Question

In the given question, there are two statements marked I and II. Decide which of the statements are sufficient to answer the question. Choose your answer from the given alternative.

If $0<ab<ac$, is $a$ negative ?
(1) $c<0$
(2) $b>c$

• A. Statement I alone is sufficient to answer the problem.
• B. Statement II alone is sufficient to answer the problem.
• C. Statement I and II both are needed.
• D. Statement I and II both are not sufficient.
• E. Either of the statements I or II is sufficient

Answer 1

Answer: (E)

Either of the statements I or II is sufficient

By the transitive property of inequalities, if $0<ab<ac$, then $0<ac$. Therefore, $a$ and $c$ must have the same sign.

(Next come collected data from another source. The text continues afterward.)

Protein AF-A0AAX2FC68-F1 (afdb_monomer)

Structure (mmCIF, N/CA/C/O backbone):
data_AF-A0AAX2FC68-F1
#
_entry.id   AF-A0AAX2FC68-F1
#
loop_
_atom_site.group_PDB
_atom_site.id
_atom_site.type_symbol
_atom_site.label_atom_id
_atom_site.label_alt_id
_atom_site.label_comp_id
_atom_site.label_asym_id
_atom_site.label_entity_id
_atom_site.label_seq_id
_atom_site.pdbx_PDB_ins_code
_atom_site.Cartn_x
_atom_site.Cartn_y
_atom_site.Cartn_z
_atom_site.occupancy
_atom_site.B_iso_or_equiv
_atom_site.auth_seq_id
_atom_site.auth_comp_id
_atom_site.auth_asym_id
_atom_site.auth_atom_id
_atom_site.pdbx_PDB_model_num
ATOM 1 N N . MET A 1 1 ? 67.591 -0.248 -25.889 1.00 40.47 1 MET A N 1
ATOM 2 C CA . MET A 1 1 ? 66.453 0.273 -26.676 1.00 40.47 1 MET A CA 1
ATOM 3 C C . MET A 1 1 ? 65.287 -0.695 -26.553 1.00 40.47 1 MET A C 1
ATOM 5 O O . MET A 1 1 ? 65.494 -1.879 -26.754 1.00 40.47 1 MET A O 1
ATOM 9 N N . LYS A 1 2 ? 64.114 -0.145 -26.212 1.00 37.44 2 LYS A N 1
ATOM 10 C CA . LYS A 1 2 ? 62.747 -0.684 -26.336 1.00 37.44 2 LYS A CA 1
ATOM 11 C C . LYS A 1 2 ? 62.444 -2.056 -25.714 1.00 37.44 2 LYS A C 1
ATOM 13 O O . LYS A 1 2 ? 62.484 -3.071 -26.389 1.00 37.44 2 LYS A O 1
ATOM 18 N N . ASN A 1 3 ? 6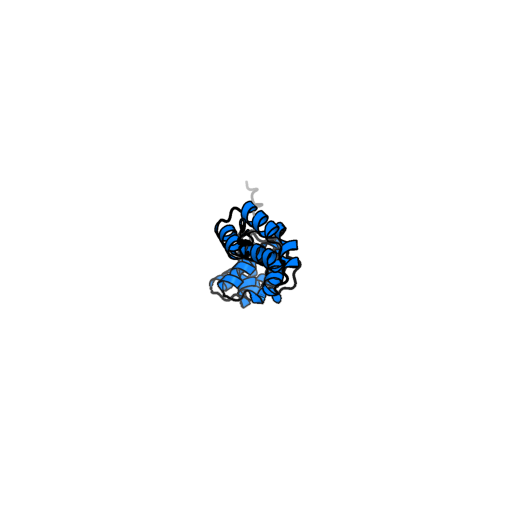1.953 -2.021 -24.475 1.00 39.72 3 ASN A N 1
ATOM 19 C CA . ASN A 1 3 ? 60.967 -2.987 -23.998 1.00 39.72 3 ASN A CA 1
ATOM 20 C C . ASN A 1 3 ? 59.783 -2.201 -23.419 1.00 39.72 3 ASN A C 1
ATOM 22 O O . ASN A 1 3 ? 59.843 -1.729 -22.288 1.00 39.72 3 ASN A O 1
ATOM 26 N N . SER A 1 4 ? 58.750 -1.954 -24.227 1.00 41.59 4 SER A N 1
ATOM 27 C CA . SER A 1 4 ? 57.489 -1.339 -23.780 1.00 41.59 4 SER A CA 1
ATOM 28 C C . SER A 1 4 ? 56.379 -1.636 -24.789 1.00 41.59 4 SER A C 1
ATOM 30 O O . SER A 1 4 ? 56.001 -0.782 -25.584 1.00 41.59 4 SER A O 1
ATOM 32 N N . GLN A 1 5 ? 55.866 -2.863 -24.773 1.00 49.41 5 GLN A N 1
ATOM 33 C CA . GLN A 1 5 ? 54.536 -3.185 -25.290 1.00 49.41 5 GLN A CA 1
ATOM 34 C C . GLN A 1 5 ? 53.947 -4.288 -24.410 1.00 49.41 5 GLN A C 1
ATOM 36 O O . GLN A 1 5 ? 54.045 -5.472 -24.698 1.00 49.41 5 GLN A O 1
ATOM 41 N N . ALA A 1 6 ? 53.391 -3.869 -23.278 1.00 46.03 6 ALA A N 1
ATOM 42 C CA . ALA A 1 6 ? 52.452 -4.650 -22.481 1.00 46.03 6 ALA A CA 1
ATOM 43 C C . ALA A 1 6 ? 51.629 -3.671 -21.633 1.00 46.03 6 ALA A C 1
ATOM 45 O O . ALA A 1 6 ? 51.728 -3.622 -20.414 1.00 46.03 6 ALA A O 1
ATOM 46 N N . ALA A 1 7 ? 50.865 -2.817 -22.309 1.00 46.41 7 ALA A N 1
ATOM 47 C CA . ALA A 1 7 ? 49.860 -1.967 -21.684 1.00 46.41 7 ALA A CA 1
ATOM 48 C C . ALA A 1 7 ? 48.646 -1.886 -22.612 1.00 46.41 7 ALA A C 1
ATOM 50 O O . ALA A 1 7 ? 48.330 -0.838 -23.157 1.00 46.41 7 ALA A O 1
ATOM 51 N N . SER A 1 8 ? 48.006 -3.027 -22.863 1.00 46.03 8 SER A N 1
ATOM 52 C CA . SER A 1 8 ? 46.668 -3.053 -23.456 1.00 46.03 8 SER A CA 1
ATOM 53 C C . SER A 1 8 ? 46.000 -4.388 -23.142 1.00 46.03 8 SER A C 1
ATOM 55 O O . SER A 1 8 ? 45.936 -5.277 -23.982 1.00 46.03 8 SER A O 1
ATOM 57 N N . ALA A 1 9 ? 45.592 -4.572 -21.885 1.00 43.12 9 ALA A N 1
ATOM 58 C CA . ALA A 1 9 ? 44.722 -5.695 -21.517 1.00 43.12 9 ALA A CA 1
ATOM 59 C C . ALA A 1 9 ? 43.842 -5.463 -20.275 1.00 43.12 9 ALA A C 1
ATOM 61 O O . ALA A 1 9 ? 42.993 -6.297 -20.004 1.00 43.12 9 ALA A O 1
ATOM 62 N N . ASN A 1 10 ? 43.974 -4.348 -19.541 1.00 42.75 10 ASN A N 1
ATOM 63 C CA . ASN A 1 10 ? 43.264 -4.161 -18.263 1.00 42.75 10 ASN A CA 1
ATOM 64 C C . ASN A 1 10 ? 42.402 -2.888 -18.211 1.00 42.75 10 ASN A C 1
ATOM 66 O O . ASN A 1 10 ? 42.397 -2.186 -17.207 1.00 42.75 10 ASN A O 1
ATOM 70 N N . ASN A 1 11 ? 41.682 -2.570 -19.290 1.00 44.22 11 ASN A N 1
ATOM 71 C CA . ASN A 1 11 ? 40.682 -1.490 -19.289 1.00 44.22 11 ASN A CA 1
ATOM 72 C C . ASN A 1 11 ? 39.440 -1.835 -20.129 1.00 44.22 11 ASN A C 1
ATOM 74 O O . ASN A 1 11 ? 38.867 -0.988 -20.809 1.00 44.22 11 ASN A O 1
ATOM 78 N N . VAL A 1 12 ? 39.002 -3.096 -20.085 1.00 41.94 12 VAL A N 1
ATOM 79 C CA . VAL A 1 12 ? 37.715 -3.498 -20.668 1.00 41.94 12 VAL A CA 1
ATOM 80 C C . VAL A 1 12 ? 36.619 -3.310 -19.608 1.00 41.94 12 VAL A C 1
ATOM 82 O O . VAL A 1 12 ? 36.277 -4.218 -18.863 1.00 41.94 12 VAL A O 1
ATOM 85 N N . THR A 1 13 ? 36.153 -2.059 -19.521 1.00 41.53 13 THR A N 1
ATOM 86 C CA . THR A 1 13 ? 34.776 -1.617 -19.209 1.00 41.53 13 THR A CA 1
ATOM 87 C C . THR A 1 13 ? 34.041 -2.240 -18.012 1.00 41.53 13 THR A C 1
ATOM 89 O O . THR A 1 13 ? 33.304 -3.209 -18.150 1.00 41.53 13 THR A O 1
ATOM 92 N N . SER A 1 14 ? 34.039 -1.525 -16.882 1.00 45.28 14 SER A N 1
ATOM 93 C CA . SER A 1 14 ? 33.048 -1.619 -15.786 1.00 45.28 14 SER A CA 1
ATOM 94 C C . SER A 1 14 ? 31.632 -1.129 -16.167 1.00 45.28 14 SER A C 1
ATOM 96 O O . SER A 1 14 ? 30.842 -0.728 -15.315 1.00 45.28 14 SER A O 1
ATOM 98 N N . LEU A 1 15 ? 31.314 -1.140 -17.460 1.00 46.47 15 LEU A N 1
ATOM 99 C CA . LEU A 1 15 ? 30.101 -0.620 -18.081 1.00 46.47 15 LEU A CA 1
ATOM 100 C C . LEU A 1 15 ? 29.661 -1.618 -19.155 1.00 46.47 15 LEU A C 1
ATOM 102 O O . LEU A 1 15 ? 29.575 -1.290 -20.336 1.00 46.47 15 LEU A O 1
ATOM 106 N N . GLU A 1 16 ? 29.326 -2.844 -18.759 1.00 49.53 16 GLU A N 1
ATOM 107 C CA . GLU A 1 16 ? 28.212 -3.488 -19.453 1.00 49.53 16 GLU A CA 1
ATOM 108 C C . GLU A 1 16 ? 26.978 -2.649 -19.122 1.00 49.53 16 GLU A C 1
ATOM 110 O O . GLU A 1 16 ? 26.281 -2.864 -18.130 1.00 49.53 16 GLU A O 1
ATOM 115 N N . VAL A 1 17 ? 26.769 -1.598 -19.917 1.00 57.50 17 VAL A N 1
ATOM 116 C CA . VAL A 1 17 ? 25.525 -0.843 -19.932 1.00 57.50 17 VAL A CA 1
ATOM 117 C C . VAL A 1 17 ? 24.435 -1.876 -20.159 1.00 57.50 17 VAL A C 1
ATOM 119 O O . VAL A 1 17 ? 24.321 -2.426 -21.254 1.00 57.50 17 VAL A O 1
ATOM 122 N N . ASN A 1 18 ? 23.662 -2.183 -19.118 1.00 79.19 18 ASN A N 1
ATOM 123 C CA . ASN A 1 18 ? 22.539 -3.090 -19.256 1.00 79.19 18 ASN A CA 1
ATOM 124 C C . ASN A 1 18 ? 21.540 -2.412 -20.199 1.00 79.19 18 ASN A C 1
ATOM 126 O O . ASN A 1 18 ? 20.808 -1.509 -19.794 1.00 79.19 18 ASN A O 1
ATOM 130 N N . ALA A 1 19 ? 21.561 -2.805 -21.474 1.00 91.38 19 ALA A N 1
ATOM 131 C CA . ALA A 1 19 ? 20.755 -2.186 -22.518 1.00 91.38 19 ALA A CA 1
ATOM 132 C C . ALA A 1 19 ? 19.268 -2.171 -22.135 1.00 91.38 19 ALA A C 1
ATOM 134 O O . ALA A 1 19 ? 18.586 -1.183 -22.392 1.00 91.38 19 ALA A O 1
ATOM 135 N N . ASN A 1 20 ? 18.802 -3.203 -21.423 1.00 95.31 20 ASN A N 1
ATOM 136 C CA . ASN A 1 20 ? 17.430 -3.282 -20.930 1.00 95.31 20 ASN A CA 1
ATOM 137 C C . ASN A 1 20 ? 17.138 -2.227 -19.849 1.00 95.31 20 ASN A C 1
ATOM 139 O O . ASN A 1 20 ? 16.063 -1.637 -19.851 1.00 95.31 20 ASN A O 1
ATOM 143 N N . LEU A 1 21 ? 18.089 -1.926 -18.953 1.00 95.62 21 LEU A N 1
ATOM 144 C CA . LEU A 1 21 ? 17.924 -0.850 -17.966 1.00 95.62 21 LEU A CA 1
ATOM 145 C C . LEU A 1 21 ? 17.773 0.505 -18.669 1.00 95.62 21 LEU A C 1
ATOM 147 O O . LEU A 1 21 ? 16.828 1.239 -18.394 1.00 95.62 21 LEU A O 1
ATOM 151 N N . ILE A 1 22 ? 18.655 0.819 -19.621 1.00 96.12 22 ILE A N 1
ATOM 152 C CA . ILE A 1 22 ? 18.589 2.084 -20.369 1.00 96.12 22 ILE A CA 1
ATOM 153 C C . ILE A 1 22 ? 17.311 2.179 -21.207 1.00 96.12 22 ILE A C 1
ATOM 155 O O . ILE A 1 22 ? 16.667 3.230 -21.227 1.00 96.12 22 ILE A O 1
ATOM 159 N N . ASN A 1 23 ? 16.924 1.102 -21.891 1.00 96.94 23 ASN A N 1
ATOM 160 C CA . ASN A 1 23 ? 15.702 1.071 -22.691 1.00 96.94 23 ASN A CA 1
ATOM 161 C C . ASN A 1 23 ? 14.460 1.222 -21.816 1.00 96.94 23 ASN A C 1
ATOM 163 O O . ASN A 1 23 ? 13.601 2.043 -22.134 1.00 96.94 23 ASN A O 1
ATOM 167 N N . GLY A 1 24 ? 14.396 0.504 -20.693 1.00 97.75 24 GLY A N 1
ATOM 168 C CA . GLY A 1 24 ? 13.318 0.635 -19.722 1.00 97.75 24 GLY A CA 1
ATOM 169 C C . GLY A 1 24 ? 13.201 2.066 -19.199 1.00 97.75 24 GLY A C 1
ATOM 170 O O . GLY A 1 24 ? 12.123 2.649 -19.264 1.00 97.75 24 GLY A O 1
ATOM 171 N N . LEU A 1 25 ? 14.313 2.694 -18.798 1.00 97.69 25 LEU A N 1
ATOM 172 C CA . LEU A 1 25 ? 14.320 4.092 -18.348 1.00 97.69 25 LEU A CA 1
ATOM 173 C C . LEU A 1 25 ? 13.834 5.061 -19.438 1.00 97.69 25 LEU A C 1
ATOM 175 O O . LEU A 1 25 ? 13.022 5.943 -19.159 1.00 97.69 25 LEU A O 1
ATOM 179 N N . ARG A 1 26 ? 14.284 4.888 -20.689 1.00 98.06 26 ARG A N 1
ATOM 180 C CA . ARG A 1 26 ? 13.847 5.714 -21.829 1.00 98.06 26 ARG A CA 1
ATOM 181 C C . ARG A 1 26 ? 12.356 5.557 -22.116 1.00 98.06 26 ARG A C 1
ATOM 183 O O . ARG A 1 26 ? 11.676 6.557 -22.325 1.00 98.06 26 ARG A O 1
ATOM 190 N N . LEU A 1 27 ? 11.847 4.326 -22.112 1.00 98.56 27 LEU A N 1
ATOM 191 C CA . LEU A 1 27 ? 10.428 4.033 -22.315 1.00 98.56 27 LEU A CA 1
ATOM 192 C C . LEU A 1 27 ? 9.574 4.612 -21.177 1.00 98.56 27 LEU A C 1
ATOM 194 O O . LEU A 1 27 ? 8.558 5.253 -21.450 1.00 98.56 27 LEU A O 1
ATOM 198 N N . SER A 1 28 ? 10.016 4.479 -19.922 1.00 98.06 28 SER A N 1
ATOM 199 C CA . SER A 1 28 ? 9.349 5.087 -18.764 1.00 98.06 28 SER A CA 1
ATOM 200 C C . SER A 1 28 ? 9.317 6.612 -18.845 1.00 98.06 28 SER A C 1
ATOM 202 O O . SER A 1 28 ? 8.293 7.212 -18.520 1.00 98.06 28 SER A O 1
ATOM 204 N N . ALA A 1 29 ? 10.392 7.250 -19.323 1.00 97.88 29 ALA A N 1
ATOM 205 C CA . ALA A 1 29 ? 10.455 8.704 -19.492 1.00 97.88 29 ALA A CA 1
ATOM 206 C C . ALA A 1 29 ? 9.428 9.238 -20.509 1.00 97.88 29 ALA A C 1
ATOM 208 O O . ALA A 1 29 ? 8.962 10.367 -20.374 1.00 97.88 29 ALA A O 1
ATOM 209 N N . VAL A 1 30 ? 9.033 8.420 -21.490 1.00 98.06 30 VAL A N 1
ATOM 210 C CA . VAL A 1 30 ? 7.957 8.732 -22.451 1.00 98.06 30 VAL A CA 1
ATOM 211 C C . VAL A 1 30 ? 6.627 8.053 -22.099 1.00 98.06 30 VAL A C 1
ATOM 213 O O . VAL A 1 30 ? 5.759 7.910 -22.956 1.00 98.06 30 VAL A O 1
ATOM 216 N N . GLN A 1 31 ? 6.463 7.639 -20.837 1.00 97.88 31 GLN A N 1
ATOM 217 C CA . GLN A 1 31 ? 5.240 7.059 -20.263 1.00 97.88 31 GLN A CA 1
ATOM 218 C C . GLN A 1 31 ? 4.774 5.739 -20.904 1.00 97.88 31 GLN A C 1
ATOM 220 O O . GLN A 1 31 ? 3.636 5.310 -20.712 1.00 97.88 31 GLN A O 1
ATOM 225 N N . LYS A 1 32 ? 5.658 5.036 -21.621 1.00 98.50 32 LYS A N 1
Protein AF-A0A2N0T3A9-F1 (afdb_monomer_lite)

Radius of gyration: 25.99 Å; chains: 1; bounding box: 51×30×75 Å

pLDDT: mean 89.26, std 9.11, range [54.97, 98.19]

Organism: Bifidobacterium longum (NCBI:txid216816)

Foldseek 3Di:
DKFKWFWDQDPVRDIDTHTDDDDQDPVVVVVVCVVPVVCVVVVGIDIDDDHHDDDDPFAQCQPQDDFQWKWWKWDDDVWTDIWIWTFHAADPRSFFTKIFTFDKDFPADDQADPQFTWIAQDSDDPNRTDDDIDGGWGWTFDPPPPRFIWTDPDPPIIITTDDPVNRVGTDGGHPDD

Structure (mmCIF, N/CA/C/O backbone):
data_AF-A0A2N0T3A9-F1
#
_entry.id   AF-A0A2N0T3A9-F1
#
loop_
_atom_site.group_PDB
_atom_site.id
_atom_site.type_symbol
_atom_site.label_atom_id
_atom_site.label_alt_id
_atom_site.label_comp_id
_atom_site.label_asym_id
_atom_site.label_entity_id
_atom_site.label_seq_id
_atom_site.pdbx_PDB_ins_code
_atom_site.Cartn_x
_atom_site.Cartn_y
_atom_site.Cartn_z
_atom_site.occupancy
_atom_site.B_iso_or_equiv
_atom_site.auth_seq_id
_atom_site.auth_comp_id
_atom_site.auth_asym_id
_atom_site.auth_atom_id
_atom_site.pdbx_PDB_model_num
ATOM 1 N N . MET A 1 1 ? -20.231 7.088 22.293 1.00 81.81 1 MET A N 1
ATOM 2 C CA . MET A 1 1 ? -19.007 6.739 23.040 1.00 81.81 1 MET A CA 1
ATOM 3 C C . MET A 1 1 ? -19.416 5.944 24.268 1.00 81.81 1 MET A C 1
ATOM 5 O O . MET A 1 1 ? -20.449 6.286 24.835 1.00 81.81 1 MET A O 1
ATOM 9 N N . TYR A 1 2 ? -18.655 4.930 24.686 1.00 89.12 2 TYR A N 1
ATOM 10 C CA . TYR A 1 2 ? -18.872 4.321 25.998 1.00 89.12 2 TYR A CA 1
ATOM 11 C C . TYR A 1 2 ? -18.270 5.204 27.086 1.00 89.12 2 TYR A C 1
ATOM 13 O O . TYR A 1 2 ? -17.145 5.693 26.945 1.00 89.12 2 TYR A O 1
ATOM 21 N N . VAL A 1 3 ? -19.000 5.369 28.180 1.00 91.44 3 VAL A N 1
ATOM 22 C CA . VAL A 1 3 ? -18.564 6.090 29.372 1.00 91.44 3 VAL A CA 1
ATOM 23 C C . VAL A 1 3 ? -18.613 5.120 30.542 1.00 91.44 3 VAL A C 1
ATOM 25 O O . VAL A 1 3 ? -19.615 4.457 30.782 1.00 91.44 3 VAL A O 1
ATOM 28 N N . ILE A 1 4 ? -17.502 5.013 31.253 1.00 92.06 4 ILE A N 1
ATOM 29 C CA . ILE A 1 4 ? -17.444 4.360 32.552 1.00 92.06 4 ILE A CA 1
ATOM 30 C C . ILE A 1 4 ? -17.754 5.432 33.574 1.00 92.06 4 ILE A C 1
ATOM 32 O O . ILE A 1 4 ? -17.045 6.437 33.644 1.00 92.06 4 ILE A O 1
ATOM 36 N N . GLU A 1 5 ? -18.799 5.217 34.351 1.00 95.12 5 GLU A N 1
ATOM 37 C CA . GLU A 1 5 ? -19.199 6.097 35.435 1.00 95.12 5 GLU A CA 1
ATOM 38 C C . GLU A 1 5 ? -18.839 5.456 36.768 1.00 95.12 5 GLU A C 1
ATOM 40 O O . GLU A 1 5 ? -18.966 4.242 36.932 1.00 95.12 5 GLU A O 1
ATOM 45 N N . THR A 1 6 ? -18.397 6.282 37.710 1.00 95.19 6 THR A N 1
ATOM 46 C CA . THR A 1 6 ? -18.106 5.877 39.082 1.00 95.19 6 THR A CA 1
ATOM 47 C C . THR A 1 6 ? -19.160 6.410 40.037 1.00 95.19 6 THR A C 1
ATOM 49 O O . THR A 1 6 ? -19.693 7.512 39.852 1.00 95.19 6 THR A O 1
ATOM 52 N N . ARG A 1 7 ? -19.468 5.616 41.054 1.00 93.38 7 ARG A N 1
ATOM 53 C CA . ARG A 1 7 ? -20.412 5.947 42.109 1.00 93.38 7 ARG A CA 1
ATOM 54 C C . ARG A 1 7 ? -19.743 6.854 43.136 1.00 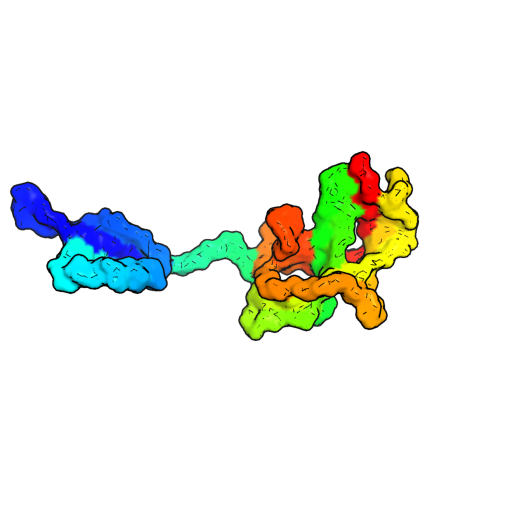93.38 7 ARG A C 1
ATOM 56 O O . ARG A 1 7 ? -18.676 6.549 43.657 1.00 93.38 7 ARG A O 1
ATOM 63 N N . ILE A 1 8 ? -20.386 7.972 43.458 1.00 91.56 8 ILE A N 1
ATOM 64 C CA . ILE A 1 8 ? -19.896 8.928 44.456 1.00 91.56 8 ILE A CA 1
ATOM 65 C C . ILE A 1 8 ? -21.023 9.256 45.430 1.00 91.56 8 ILE A C 1
ATOM 67 O O . ILE A 1 8 ? -22.142 9.570 45.021 1.00 91.56 8 ILE A O 1
ATOM 71 N N . LYS A 1 9 ? -20.718 9.218 46.731 1.00 89.81 9 LYS A N 1
ATOM 72 C CA . LYS A 1 9 ? -21.593 9.757 47.778 1.00 89.81 9 LYS A CA 1
ATOM 73 C C . LYS A 1 9 ? -21.249 11.219 48.033 1.00 89.81 9 LYS A C 1
ATOM 75 O O . LYS A 1 9 ? -20.102 11.558 48.315 1.00 89.81 9 LYS A O 1
ATOM 80 N N . THR A 1 10 ? -22.239 12.095 47.937 1.00 86.19 10 THR A N 1
ATOM 81 C CA . THR A 1 10 ? -22.084 13.517 48.252 1.00 86.19 10 THR A CA 1
ATOM 82 C C . THR A 1 10 ? -22.049 13.744 49.765 1.00 86.19 10 THR A C 1
ATOM 84 O O . THR A 1 10 ? -22.479 12.899 50.551 1.00 86.19 10 THR A O 1
ATOM 87 N N . ARG A 1 11 ? -21.632 14.946 50.191 1.00 84.12 11 ARG A N 1
ATOM 88 C CA . ARG A 1 11 ? -21.731 15.384 51.599 1.00 84.12 11 ARG A CA 1
ATOM 89 C C . ARG A 1 11 ? -23.167 15.355 52.146 1.00 84.12 11 ARG A C 1
ATOM 91 O O . ARG A 1 11 ? -23.356 15.214 53.343 1.00 84.12 11 ARG A O 1
ATOM 98 N N . SER A 1 12 ? -24.167 15.455 51.268 1.00 86.12 12 SER A N 1
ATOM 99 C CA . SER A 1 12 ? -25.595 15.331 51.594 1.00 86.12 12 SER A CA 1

(1) SUFFICIENT: Statement (1) tells you that $c$ is negative. Therefore $a$ is negative

(2) SUFFICIENT: Statement (2) is trickier. The statement indicates that $b>c$, but the question stem also told you that $ab<ac$. When you multiply both sides of $b>c$ by $a$s, the sign gets flipped. for inequalities, what circumstance needs to be true in order to flip the sign when you multiply by something? You multiply by a negative. Therefore, $a$ must be negative, because multiplying the two sides of the equation by $a$ results in a flipped inequality sign.

The correct answer is (E)